SOURCE DATA Block Start
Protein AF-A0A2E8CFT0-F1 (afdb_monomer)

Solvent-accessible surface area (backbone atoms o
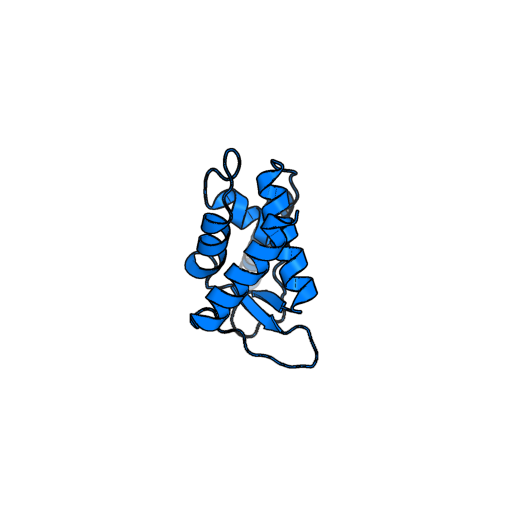nly — not comparable to full-atom values): 7486 Å² total; per-residue (Å²): 133,62,72,65,59,55,53,51,51,53,51,51,56,49,52,53,50,54,52,51,51,50,52,51,39,38,56,55,19,66,52,87,70,49,70,64,43,52,45,46,54,49,18,50,54,49,39,28,65,71,74,33,39,47,48,19,63,29,94,92,48,89,48,63,59,53,69,28,50,55,42,27,51,51,49,68,74,49,68,33,76,83,65,48,51,69,68,57,48,51,48,40,51,66,70,73,37,60,58,46,39,47,40,47,74,50,96,77,72,54,87,53,51,79,86,36,68,64,50,45,50,50,51,50,52,54,27,51,53,48,43,77,73,110

Structure (mmCIF, N/CA/C/O backbone):
data_AF-A0A2E8CFT0-F1
#
_entry.id   AF-A0A2E8CFT0-F1
#
loop_
_atom_site.group_PDB
_atom_site.id
_atom_site.type_symbol
_atom_site.label_atom_id
_atom_site.label_alt_id
_atom_site.label_comp_id
_atom_site.label_asym_id
_atom_site.label_entity_id
_atom_site.label_seq_id
_atom_site.pdbx_PDB_ins_code
_atom_site.Cartn_x
_atom_site.Cartn_y
_atom_site.Cartn_z
_atom_site.occupancy
_atom_site.B_iso_or_equiv
_atom_site.auth_seq_id
_atom_site.auth_comp_id
_atom_site.auth_asym_id
_atom_site.auth_atom_id
_atom_site.pdbx_PDB_model_num
ATOM 1 N N . MET A 1 1 ? -20.919 10.578 40.360 1.00 57.84 1 MET A N 1
ATOM 2 C CA . MET A 1 1 ? -20.800 10.449 38.888 1.00 57.84 1 MET A CA 1
ATOM 3 C C . MET A 1 1 ? -21.099 8.995 38.533 1.00 57.84 1 MET A C 1
ATOM 5 O O . MET A 1 1 ? -20.554 8.126 39.199 1.00 57.84 1 MET A O 1
ATOM 9 N N . SER A 1 2 ? -22.022 8.714 37.605 1.00 78.44 2 SER A N 1
ATOM 10 C CA . SER A 1 2 ? -22.430 7.333 37.275 1.00 78.44 2 SER A CA 1
ATOM 11 C C . SER A 1 2 ? -21.301 6.580 36.559 1.00 78.44 2 SER A C 1
ATOM 13 O O . SER A 1 2 ? -20.707 7.123 35.629 1.00 78.44 2 SER A O 1
ATOM 15 N N . ALA A 1 3 ? -21.033 5.328 36.947 1.00 79.88 3 ALA A N 1
ATOM 16 C CA . ALA A 1 3 ? -20.016 4.474 36.321 1.00 79.88 3 ALA A CA 1
ATOM 17 C C . ALA A 1 3 ? -20.224 4.296 34.803 1.00 79.88 3 ALA A C 1
ATOM 19 O O . ALA A 1 3 ? -19.259 4.119 34.061 1.00 79.88 3 ALA A O 1
ATOM 20 N N . LEU A 1 4 ? -21.473 4.394 34.333 1.00 85.88 4 LEU A N 1
ATOM 21 C CA . LEU A 1 4 ? -21.815 4.359 32.912 1.00 85.88 4 LEU A CA 1
ATOM 22 C C . LEU A 1 4 ? -21.290 5.596 32.168 1.00 85.88 4 LEU A C 1
ATOM 24 O O . LEU A 1 4 ? -20.707 5.460 31.099 1.00 85.88 4 LEU A O 1
ATOM 28 N N . ILE A 1 5 ? -21.428 6.788 32.759 1.00 87.31 5 ILE A N 1
ATOM 29 C CA . ILE A 1 5 ? -20.963 8.050 32.159 1.00 87.31 5 ILE A CA 1
ATOM 30 C C . ILE A 1 5 ? -19.437 8.038 32.020 1.00 87.31 5 ILE A C 1
ATOM 32 O O . ILE A 1 5 ? -18.911 8.425 30.980 1.00 87.31 5 ILE A O 1
ATOM 36 N N . THR A 1 6 ? -18.719 7.529 33.025 1.00 86.75 6 THR A N 1
ATOM 37 C CA . THR A 1 6 ? -17.256 7.394 32.965 1.00 86.75 6 THR A CA 1
ATOM 38 C C . THR A 1 6 ? -16.812 6.435 31.856 1.00 86.75 6 THR A C 1
ATOM 40 O O . THR A 1 6 ? -15.871 6.743 31.129 1.00 86.75 6 THR A O 1
ATOM 43 N N . ARG A 1 7 ? -17.497 5.294 31.688 1.00 87.19 7 ARG A N 1
ATOM 44 C CA . ARG A 1 7 ? -17.196 4.328 30.614 1.00 87.19 7 ARG A CA 1
ATOM 45 C C . ARG A 1 7 ? -17.463 4.907 29.226 1.00 87.19 7 ARG A C 1
ATOM 47 O O . ARG A 1 7 ? -16.641 4.721 28.336 1.00 87.19 7 ARG A O 1
ATOM 54 N N . ILE A 1 8 ? -18.572 5.632 29.062 1.00 91.00 8 ILE A N 1
ATOM 55 C CA . ILE A 1 8 ? -18.904 6.319 27.806 1.00 91.00 8 ILE A CA 1
ATOM 56 C C . ILE A 1 8 ? -17.820 7.342 27.465 1.00 91.00 8 ILE A C 1
ATOM 58 O O . ILE A 1 8 ? -17.303 7.322 26.351 1.00 91.00 8 ILE A O 1
ATOM 62 N N . ARG A 1 9 ? -17.421 8.184 28.428 1.00 90.06 9 ARG A N 1
ATOM 63 C CA . ARG A 1 9 ? -16.394 9.207 28.196 1.00 90.06 9 ARG A CA 1
ATOM 64 C C . ARG A 1 9 ? -15.052 8.591 27.804 1.00 90.06 9 ARG A C 1
ATOM 66 O O . ARG A 1 9 ? -14.449 9.030 26.838 1.00 90.06 9 ARG A O 1
ATOM 73 N N . PHE A 1 10 ? -14.624 7.536 28.498 1.00 92.06 10 PHE A N 1
ATOM 74 C CA . PHE A 1 10 ? -13.389 6.824 28.161 1.00 92.06 10 PHE A CA 1
ATOM 75 C C . PHE A 1 10 ? -13.423 6.227 26.746 1.00 92.06 10 PHE A C 1
ATOM 77 O O . PHE A 1 10 ? -12.439 6.296 26.017 1.00 92.06 10 PHE A O 1
ATOM 84 N N . HIS A 1 11 ? -14.561 5.660 26.337 1.00 91.06 11 HIS A N 1
ATOM 85 C CA . HIS A 1 11 ? -14.711 5.113 24.992 1.00 91.06 11 HIS A CA 1
ATOM 86 C C . HIS A 1 11 ? -14.669 6.207 23.914 1.00 91.06 11 HIS A C 1
ATOM 88 O O . HIS A 1 11 ? -13.977 6.045 22.914 1.00 91.06 11 HIS A O 1
ATOM 94 N N . GLN A 1 12 ? -15.336 7.342 24.143 1.00 91.50 12 GLN A N 1
ATOM 95 C CA . GLN A 1 12 ? -15.278 8.501 23.245 1.00 91.50 12 GLN A CA 1
ATOM 96 C C . GLN A 1 12 ? -13.860 9.077 23.142 1.00 91.50 12 GLN A C 1
ATOM 98 O O . GLN A 1 12 ? -13.391 9.348 22.043 1.00 91.50 12 GLN A O 1
ATOM 103 N N . GLU A 1 13 ? -13.152 9.203 24.269 1.00 93.12 13 GLU A N 1
ATOM 104 C CA . GLU A 1 13 ? -11.748 9.632 24.296 1.00 93.12 13 GLU A CA 1
ATOM 105 C C . GLU A 1 13 ? -10.843 8.667 23.511 1.00 93.12 13 GLU A C 1
ATOM 107 O O . GLU A 1 13 ? -9.904 9.111 22.851 1.00 93.12 13 GLU A O 1
ATOM 112 N N . LYS A 1 14 ? -11.113 7.354 23.562 1.00 92.94 14 LYS A N 1
ATOM 113 C CA . LYS A 1 14 ? -10.379 6.352 22.778 1.00 92.94 14 LYS A CA 1
ATOM 114 C C . LYS A 1 14 ? -10.615 6.536 21.275 1.00 92.94 14 LYS A C 1
ATOM 116 O O . LYS A 1 14 ? -9.637 6.655 20.545 1.00 92.94 14 LYS A O 1
ATOM 121 N N . ILE A 1 15 ? -11.876 6.622 20.844 1.00 91.81 15 ILE A N 1
ATOM 122 C CA . ILE A 1 15 ? -12.234 6.831 19.429 1.00 91.81 15 ILE A CA 1
ATOM 123 C C . ILE A 1 15 ? -11.585 8.111 18.899 1.00 91.81 15 ILE A C 1
ATOM 125 O O . ILE A 1 15 ? -10.934 8.089 17.862 1.00 91.81 15 ILE A O 1
ATOM 129 N N . GLN A 1 16 ? -11.677 9.214 19.645 1.00 93.50 16
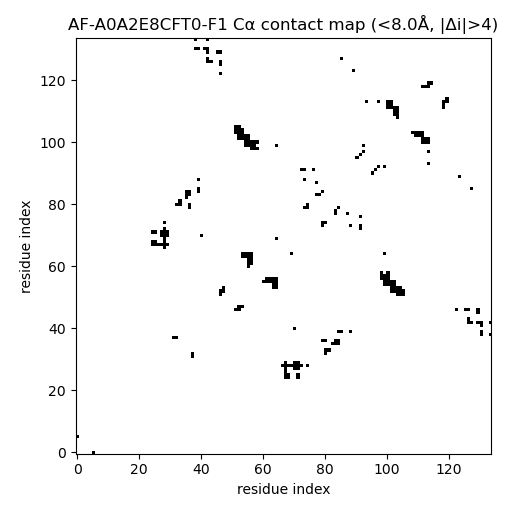 GLN A N 1
ATOM 130 C CA . GLN A 1 16 ? -11.112 10.491 19.217 1.00 93.50 16 GLN A CA 1
ATOM 131 C C . GLN A 1 16 ? -9.586 10.430 19.039 1.00 93.50 16 GLN A C 1
ATOM 133 O O . GLN A 1 16 ? -9.043 11.044 18.122 1.00 93.50 16 GLN A O 1
ATOM 138 N N . LYS A 1 17 ? -8.877 9.686 19.898 1.00 92.94 17 LYS A N 1
ATOM 139 C CA . LYS A 1 17 ? -7.430 9.469 19.741 1.00 92.94 17 LYS A CA 1
ATOM 140 C C . LYS A 1 17 ? -7.107 8.627 18.510 1.00 92.94 17 LYS A C 1
ATOM 142 O O . LYS A 1 17 ? -6.136 8.935 17.828 1.00 92.94 17 LYS A O 1
ATOM 147 N N . GLU A 1 18 ? -7.894 7.591 18.235 1.00 90.50 18 GLU A N 1
ATOM 148 C CA . GLU A 1 18 ? -7.728 6.746 17.045 1.00 90.50 18 GLU A CA 1
ATOM 149 C C . GLU A 1 18 ? -7.985 7.544 15.756 1.00 90.50 18 GLU A C 1
ATOM 151 O O . GLU A 1 18 ? -7.203 7.456 14.811 1.00 90.50 18 GLU A O 1
ATOM 156 N N . GLU A 1 19 ? -9.015 8.393 15.738 1.00 91.06 19 GLU A N 1
ATOM 157 C CA . GLU A 1 19 ? -9.319 9.289 14.616 1.00 91.06 19 GLU A CA 1
ATOM 158 C C . GLU A 1 19 ? -8.214 10.327 14.380 1.00 91.06 19 GLU A C 1
ATOM 160 O O . GLU A 1 19 ? -7.791 10.532 13.240 1.00 91.06 19 GLU A O 1
ATOM 165 N N . GLU A 1 20 ? -7.718 10.967 15.442 1.00 94.19 20 GLU A N 1
ATOM 166 C CA . GLU A 1 20 ? -6.637 11.951 15.337 1.00 94.19 20 GLU A CA 1
ATOM 167 C C . GLU A 1 20 ? -5.327 11.293 14.881 1.00 94.19 20 GLU A C 1
ATOM 169 O O . GLU A 1 20 ? -4.650 11.825 14.002 1.00 94.19 20 GLU A O 1
ATOM 174 N N . ALA A 1 21 ? -5.002 10.103 15.399 1.00 92.38 21 ALA A N 1
ATOM 175 C CA . ALA A 1 21 ? -3.847 9.331 14.946 1.00 92.38 21 ALA A CA 1
ATOM 176 C C . ALA A 1 21 ? -3.968 8.960 13.459 1.00 92.38 21 ALA A C 1
ATOM 178 O O . ALA A 1 21 ? -3.027 9.183 12.696 1.00 92.38 21 ALA A O 1
ATOM 179 N N . LYS A 1 22 ? -5.142 8.484 13.015 1.00 91.06 22 LYS A N 1
ATOM 180 C CA . LYS A 1 22 ? -5.398 8.186 11.596 1.00 91.06 22 LYS A CA 1
ATOM 181 C C . LYS A 1 22 ? -5.238 9.436 10.733 1.00 91.06 22 LYS A C 1
ATOM 183 O O . LYS A 1 22 ? -4.594 9.389 9.690 1.00 91.06 22 LYS A O 1
ATOM 188 N N . LYS A 1 23 ? -5.767 10.579 11.171 1.00 94.50 23 LYS A N 1
ATOM 189 C CA . LYS A 1 23 ? -5.641 11.852 10.450 1.00 94.50 23 LYS A CA 1
ATOM 190 C C . LYS A 1 23 ? -4.186 12.304 10.317 1.00 94.50 23 LYS A C 1
ATOM 192 O O . LYS A 1 23 ? -3.794 12.758 9.244 1.00 94.50 23 LYS A O 1
ATOM 197 N N . GLN A 1 24 ? -3.394 12.184 11.380 1.00 94.50 24 GLN A N 1
ATOM 198 C CA . GLN A 1 24 ? -1.970 12.528 11.361 1.00 94.50 24 GLN A CA 1
ATOM 199 C C . GLN A 1 24 ? -1.179 11.614 10.428 1.00 94.50 24 GLN A C 1
ATOM 201 O O . GLN A 1 24 ? -0.366 12.105 9.648 1.00 94.50 24 GLN A O 1
ATOM 206 N N . LEU A 1 25 ? -1.472 10.316 10.455 1.00 93.81 25 LEU A N 1
ATOM 207 C CA . LEU A 1 25 ? -0.862 9.322 9.581 1.00 93.81 25 LEU A CA 1
ATOM 208 C C . LEU A 1 25 ? -1.171 9.606 8.101 1.00 93.81 25 LEU A C 1
ATOM 210 O O . LEU A 1 25 ? -0.256 9.714 7.287 1.00 93.81 25 LEU A O 1
ATOM 214 N N . LEU A 1 26 ? -2.437 9.860 7.754 1.00 95.75 26 LEU A N 1
ATOM 215 C CA . LEU A 1 26 ? -2.819 10.235 6.385 1.00 95.75 26 LEU A CA 1
ATOM 216 C C . LEU A 1 26 ? -2.176 11.561 5.947 1.00 95.75 26 LEU A C 1
ATOM 218 O O . LEU A 1 26 ? -1.707 11.686 4.816 1.00 95.75 26 LEU A O 1
ATOM 222 N N . ALA A 1 27 ? -2.105 12.548 6.844 1.00 95.81 27 ALA A N 1
ATOM 223 C CA . ALA A 1 27 ? -1.438 13.817 6.565 1.00 95.81 27 ALA A CA 1
ATOM 224 C C . ALA A 1 27 ? 0.078 13.657 6.370 1.00 95.81 27 ALA A C 1
ATOM 226 O O . ALA A 1 27 ? 0.669 14.390 5.579 1.00 95.81 27 ALA A O 1
ATOM 227 N N . ASN A 1 28 ? 0.718 12.718 7.074 1.00 94.00 28 ASN A N 1
ATOM 228 C CA . ASN A 1 28 ? 2.131 12.411 6.886 1.00 94.00 28 ASN A CA 1
ATOM 229 C C . ASN A 1 28 ? 2.383 11.748 5.528 1.00 94.00 28 ASN A C 1
ATOM 231 O O . ASN A 1 28 ? 3.291 12.168 4.811 1.00 94.00 28 ASN A O 1
ATOM 235 N N . GLY A 1 29 ? 1.539 10.788 5.148 1.00 94.00 29 GLY A N 1
ATOM 236 C CA . GLY A 1 29 ? 1.591 10.144 3.838 1.00 94.00 29 GLY A CA 1
ATOM 237 C C . GLY A 1 29 ? 1.373 11.103 2.671 1.00 94.00 29 GLY A C 1
ATOM 238 O O . GLY A 1 29 ? 2.061 10.999 1.661 1.00 94.00 29 GLY A O 1
ATOM 239 N N . ALA A 1 30 ? 0.484 12.087 2.816 1.00 95.62 30 ALA A N 1
ATOM 240 C CA . ALA A 1 30 ? 0.173 13.053 1.760 1.00 95.62 30 ALA A CA 1
ATOM 241 C C . ALA A 1 30 ? 1.304 14.059 1.460 1.00 95.62 30 ALA A C 1
ATOM 243 O O . ALA A 1 30 ? 1.203 14.835 0.507 1.00 95.62 30 ALA A O 1
ATOM 244 N N . LYS A 1 31 ? 2.374 14.093 2.265 1.00 93.56 31 LYS A N 1
ATOM 245 C CA . LYS A 1 31 ? 3.515 14.982 2.019 1.00 93.56 31 LYS A CA 1
ATOM 246 C C . LYS A 1 31 ? 4.230 14.570 0.721 1.00 93.56 31 LYS A C 1
ATOM 248 O O . LYS A 1 31 ? 4.517 13.382 0.553 1.00 93.56 31 LYS A O 1
ATOM 253 N N . PRO A 1 32 ? 4.556 15.522 -0.172 1.00 90.44 32 PRO A N 1
ATOM 254 C CA . PRO A 1 32 ? 5.435 15.255 -1.305 1.00 90.44 32 PRO A CA 1
ATOM 255 C C . PRO A 1 32 ? 6.829 14.858 -0.820 1.00 90.44 32 PRO A C 1
ATOM 257 O O . PRO A 1 32 ? 7.342 15.456 0.133 1.00 90.44 32 PRO A O 1
ATOM 260 N N . ARG A 1 33 ? 7.447 13.881 -1.480 1.00 91.25 33 ARG A N 1
ATOM 261 C CA . ARG A 1 33 ? 8.808 13.420 -1.174 1.00 91.25 33 ARG A CA 1
ATOM 262 C C . ARG A 1 33 ? 9.702 13.474 -2.411 1.00 91.25 33 ARG A C 1
ATOM 264 O O . ARG A 1 33 ? 9.328 14.034 -3.440 1.00 91.25 33 ARG A O 1
ATOM 271 N N . CYS A 1 34 ? 10.933 12.991 -2.272 1.00 92.31 34 CYS A N 1
ATOM 272 C CA . CYS A 1 34 ? 11.890 12.967 -3.370 1.00 92.31 34 CYS A CA 1
ATOM 273 C C . CYS A 1 34 ? 11.384 12.100 -4.537 1.00 92.31 34 CYS A C 1
ATOM 275 O O . CYS A 1 34 ? 10.542 11.221 -4.365 1.00 92.31 34 CYS A O 1
ATOM 277 N N . GLU A 1 35 ? 11.910 12.361 -5.733 1.00 93.12 35 GLU A N 1
ATOM 278 C CA . GLU A 1 35 ? 11.466 11.721 -6.978 1.00 93.12 35 GLU A CA 1
ATOM 279 C C . GLU A 1 35 ? 11.491 10.190 -6.900 1.00 93.12 35 GLU A C 1
ATOM 281 O O . GLU A 1 35 ? 10.543 9.533 -7.320 1.00 93.12 35 GLU A O 1
ATOM 286 N N . GLU A 1 36 ? 12.532 9.630 -6.286 1.00 94.19 36 GLU A N 1
ATOM 287 C CA . GLU A 1 36 ? 12.692 8.186 -6.126 1.00 94.19 36 GLU A CA 1
ATOM 288 C C . GLU A 1 36 ? 11.599 7.571 -5.234 1.00 94.19 36 GLU A C 1
ATOM 290 O O . GLU A 1 36 ? 11.034 6.529 -5.565 1.00 94.19 36 GLU A O 1
ATOM 295 N N . PHE A 1 37 ? 11.216 8.252 -4.148 1.00 94.94 37 PHE A N 1
ATOM 296 C CA . PHE A 1 37 ? 10.100 7.825 -3.299 1.00 94.94 37 PHE A CA 1
ATOM 297 C C . PHE A 1 37 ? 8.797 7.783 -4.103 1.00 94.94 37 PHE A C 1
ATOM 299 O O . PHE A 1 37 ? 8.070 6.789 -4.087 1.00 94.94 37 PHE A O 1
ATOM 306 N N . GLU A 1 38 ? 8.506 8.864 -4.828 1.00 95.00 38 GLU A N 1
ATOM 307 C CA . GLU A 1 38 ? 7.280 8.985 -5.619 1.00 95.00 38 GLU A CA 1
ATOM 308 C C . GLU A 1 38 ? 7.239 7.960 -6.759 1.00 95.00 38 GLU A C 1
ATOM 310 O O . GLU A 1 38 ? 6.182 7.399 -7.056 1.00 95.00 38 GLU A O 1
ATOM 315 N N . LYS A 1 39 ? 8.392 7.651 -7.357 1.00 95.69 39 LYS A N 1
ATOM 316 C CA . LYS A 1 39 ? 8.537 6.612 -8.378 1.00 95.69 39 LYS A CA 1
ATOM 317 C C . LYS A 1 39 ? 8.201 5.221 -7.835 1.00 95.69 39 LYS A C 1
ATOM 319 O O . LYS A 1 39 ? 7.470 4.482 -8.497 1.00 95.69 39 LYS A O 1
ATOM 324 N N . ILE A 1 40 ? 8.671 4.875 -6.634 1.00 96.25 40 ILE A N 1
ATOM 325 C CA . ILE A 1 40 ? 8.350 3.600 -5.967 1.00 96.25 40 ILE A CA 1
ATOM 326 C C . ILE A 1 40 ? 6.846 3.503 -5.688 1.00 96.25 40 ILE A C 1
ATOM 328 O O . ILE A 1 40 ? 6.214 2.520 -6.073 1.00 96.25 40 ILE A O 1
ATOM 332 N N . ILE A 1 41 ? 6.250 4.536 -5.085 1.00 96.62 41 ILE A N 1
ATOM 333 C CA . ILE A 1 41 ? 4.809 4.548 -4.789 1.00 96.62 41 ILE A CA 1
ATOM 334 C C . ILE A 1 41 ? 3.984 4.420 -6.073 1.00 96.62 41 ILE A C 1
ATOM 336 O O . ILE A 1 41 ? 3.062 3.608 -6.141 1.00 96.62 41 ILE A O 1
ATOM 340 N N . ARG A 1 42 ? 4.36
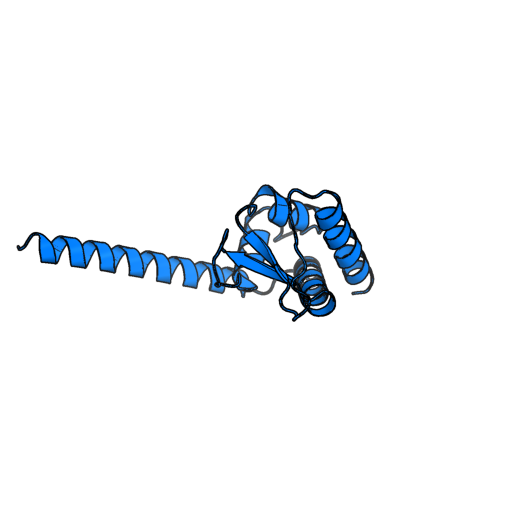1 5.145 -7.129 1.00 97.19 42 ARG A N 1
ATOM 341 C CA . ARG A 1 42 ? 3.681 5.069 -8.423 1.00 97.19 42 ARG A CA 1
ATOM 342 C C . ARG A 1 42 ? 3.784 3.683 -9.055 1.00 97.19 42 ARG A C 1
ATOM 344 O O . ARG A 1 42 ? 2.803 3.208 -9.625 1.00 97.19 42 ARG A O 1
ATOM 351 N N . ALA A 1 43 ? 4.942 3.027 -8.972 1.00 97.81 43 ALA A N 1
ATOM 352 C CA . ALA A 1 43 ? 5.102 1.665 -9.474 1.00 97.81 43 ALA A CA 1
ATOM 353 C C . ALA A 1 43 ? 4.181 0.680 -8.738 1.00 97.81 43 ALA A C 1
ATOM 355 O O . ALA A 1 43 ? 3.562 -0.172 -9.377 1.00 97.81 43 ALA A O 1
ATOM 356 N N . PHE A 1 44 ? 4.029 0.842 -7.421 1.00 97.38 44 PHE A N 1
ATOM 357 C CA . PHE A 1 44 ? 3.112 0.042 -6.614 1.00 97.38 44 PHE A CA 1
ATOM 358 C C . PHE A 1 44 ? 1.640 0.266 -6.996 1.00 97.38 44 PHE A C 1
ATOM 360 O O . PHE A 1 44 ? 0.913 -0.701 -7.228 1.00 97.38 44 PHE A O 1
ATOM 367 N N . GLU A 1 45 ? 1.198 1.522 -7.123 1.00 97.25 45 GLU A N 1
ATOM 368 C CA . GLU A 1 45 ? -0.179 1.844 -7.531 1.00 97.25 45 GLU A CA 1
ATOM 369 C C . GLU A 1 45 ? -0.505 1.300 -8.927 1.00 97.25 45 GLU A C 1
ATOM 371 O O . GLU A 1 45 ? -1.582 0.738 -9.148 1.00 97.25 45 GLU A O 1
ATOM 376 N N . LEU A 1 46 ? 0.437 1.426 -9.867 1.00 97.69 46 LEU A N 1
ATOM 377 C CA . LEU A 1 46 ? 0.291 0.889 -11.218 1.00 97.69 46 LEU A CA 1
ATOM 378 C C . LEU A 1 46 ? 0.233 -0.638 -11.222 1.00 97.69 46 LEU A C 1
ATOM 380 O O . LEU A 1 46 ? -0.591 -1.194 -11.946 1.00 97.69 46 LEU A O 1
ATOM 384 N N . TRP A 1 47 ? 1.056 -1.315 -10.418 1.00 97.06 47 TRP A N 1
ATOM 385 C CA . TRP A 1 47 ? 0.995 -2.770 -10.285 1.00 97.06 47 TRP A CA 1
ATOM 386 C C . TRP A 1 47 ? -0.363 -3.213 -9.733 1.00 97.06 47 TRP A C 1
ATOM 388 O O . TRP A 1 47 ? -1.034 -4.034 -10.356 1.00 97.06 47 TRP A O 1
ATOM 398 N N . CYS A 1 48 ? -0.821 -2.591 -8.641 1.00 96.12 48 CYS A N 1
ATOM 399 C CA . CYS A 1 48 ? -2.137 -2.846 -8.051 1.00 96.12 48 CYS A CA 1
ATOM 400 C C . CYS A 1 48 ? -3.261 -2.667 -9.080 1.00 96.12 48 CYS A C 1
ATOM 402 O O . CYS A 1 48 ? -4.129 -3.526 -9.222 1.00 96.12 48 CYS A O 1
ATOM 404 N N . SER A 1 49 ? -3.226 -1.571 -9.844 1.00 95.69 49 SER A N 1
ATOM 405 C CA . SER A 1 49 ? -4.228 -1.289 -10.873 1.00 95.69 49 SER A CA 1
ATOM 406 C C . SER A 1 49 ? -4.166 -2.253 -12.058 1.00 95.69 49 SER A C 1
ATOM 408 O O . SER A 1 49 ? -5.211 -2.559 -12.629 1.00 95.69 49 SER A O 1
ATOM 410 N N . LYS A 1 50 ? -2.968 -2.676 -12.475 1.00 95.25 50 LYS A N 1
SOURCE DATA Block End
Copy here each line of the preceding records with "backbone" in it.

| WORKED SOLUTION |
Solvent-accessible surface area (backbone atoms o
Structure (mmCIF, N/CA/C/O backbone):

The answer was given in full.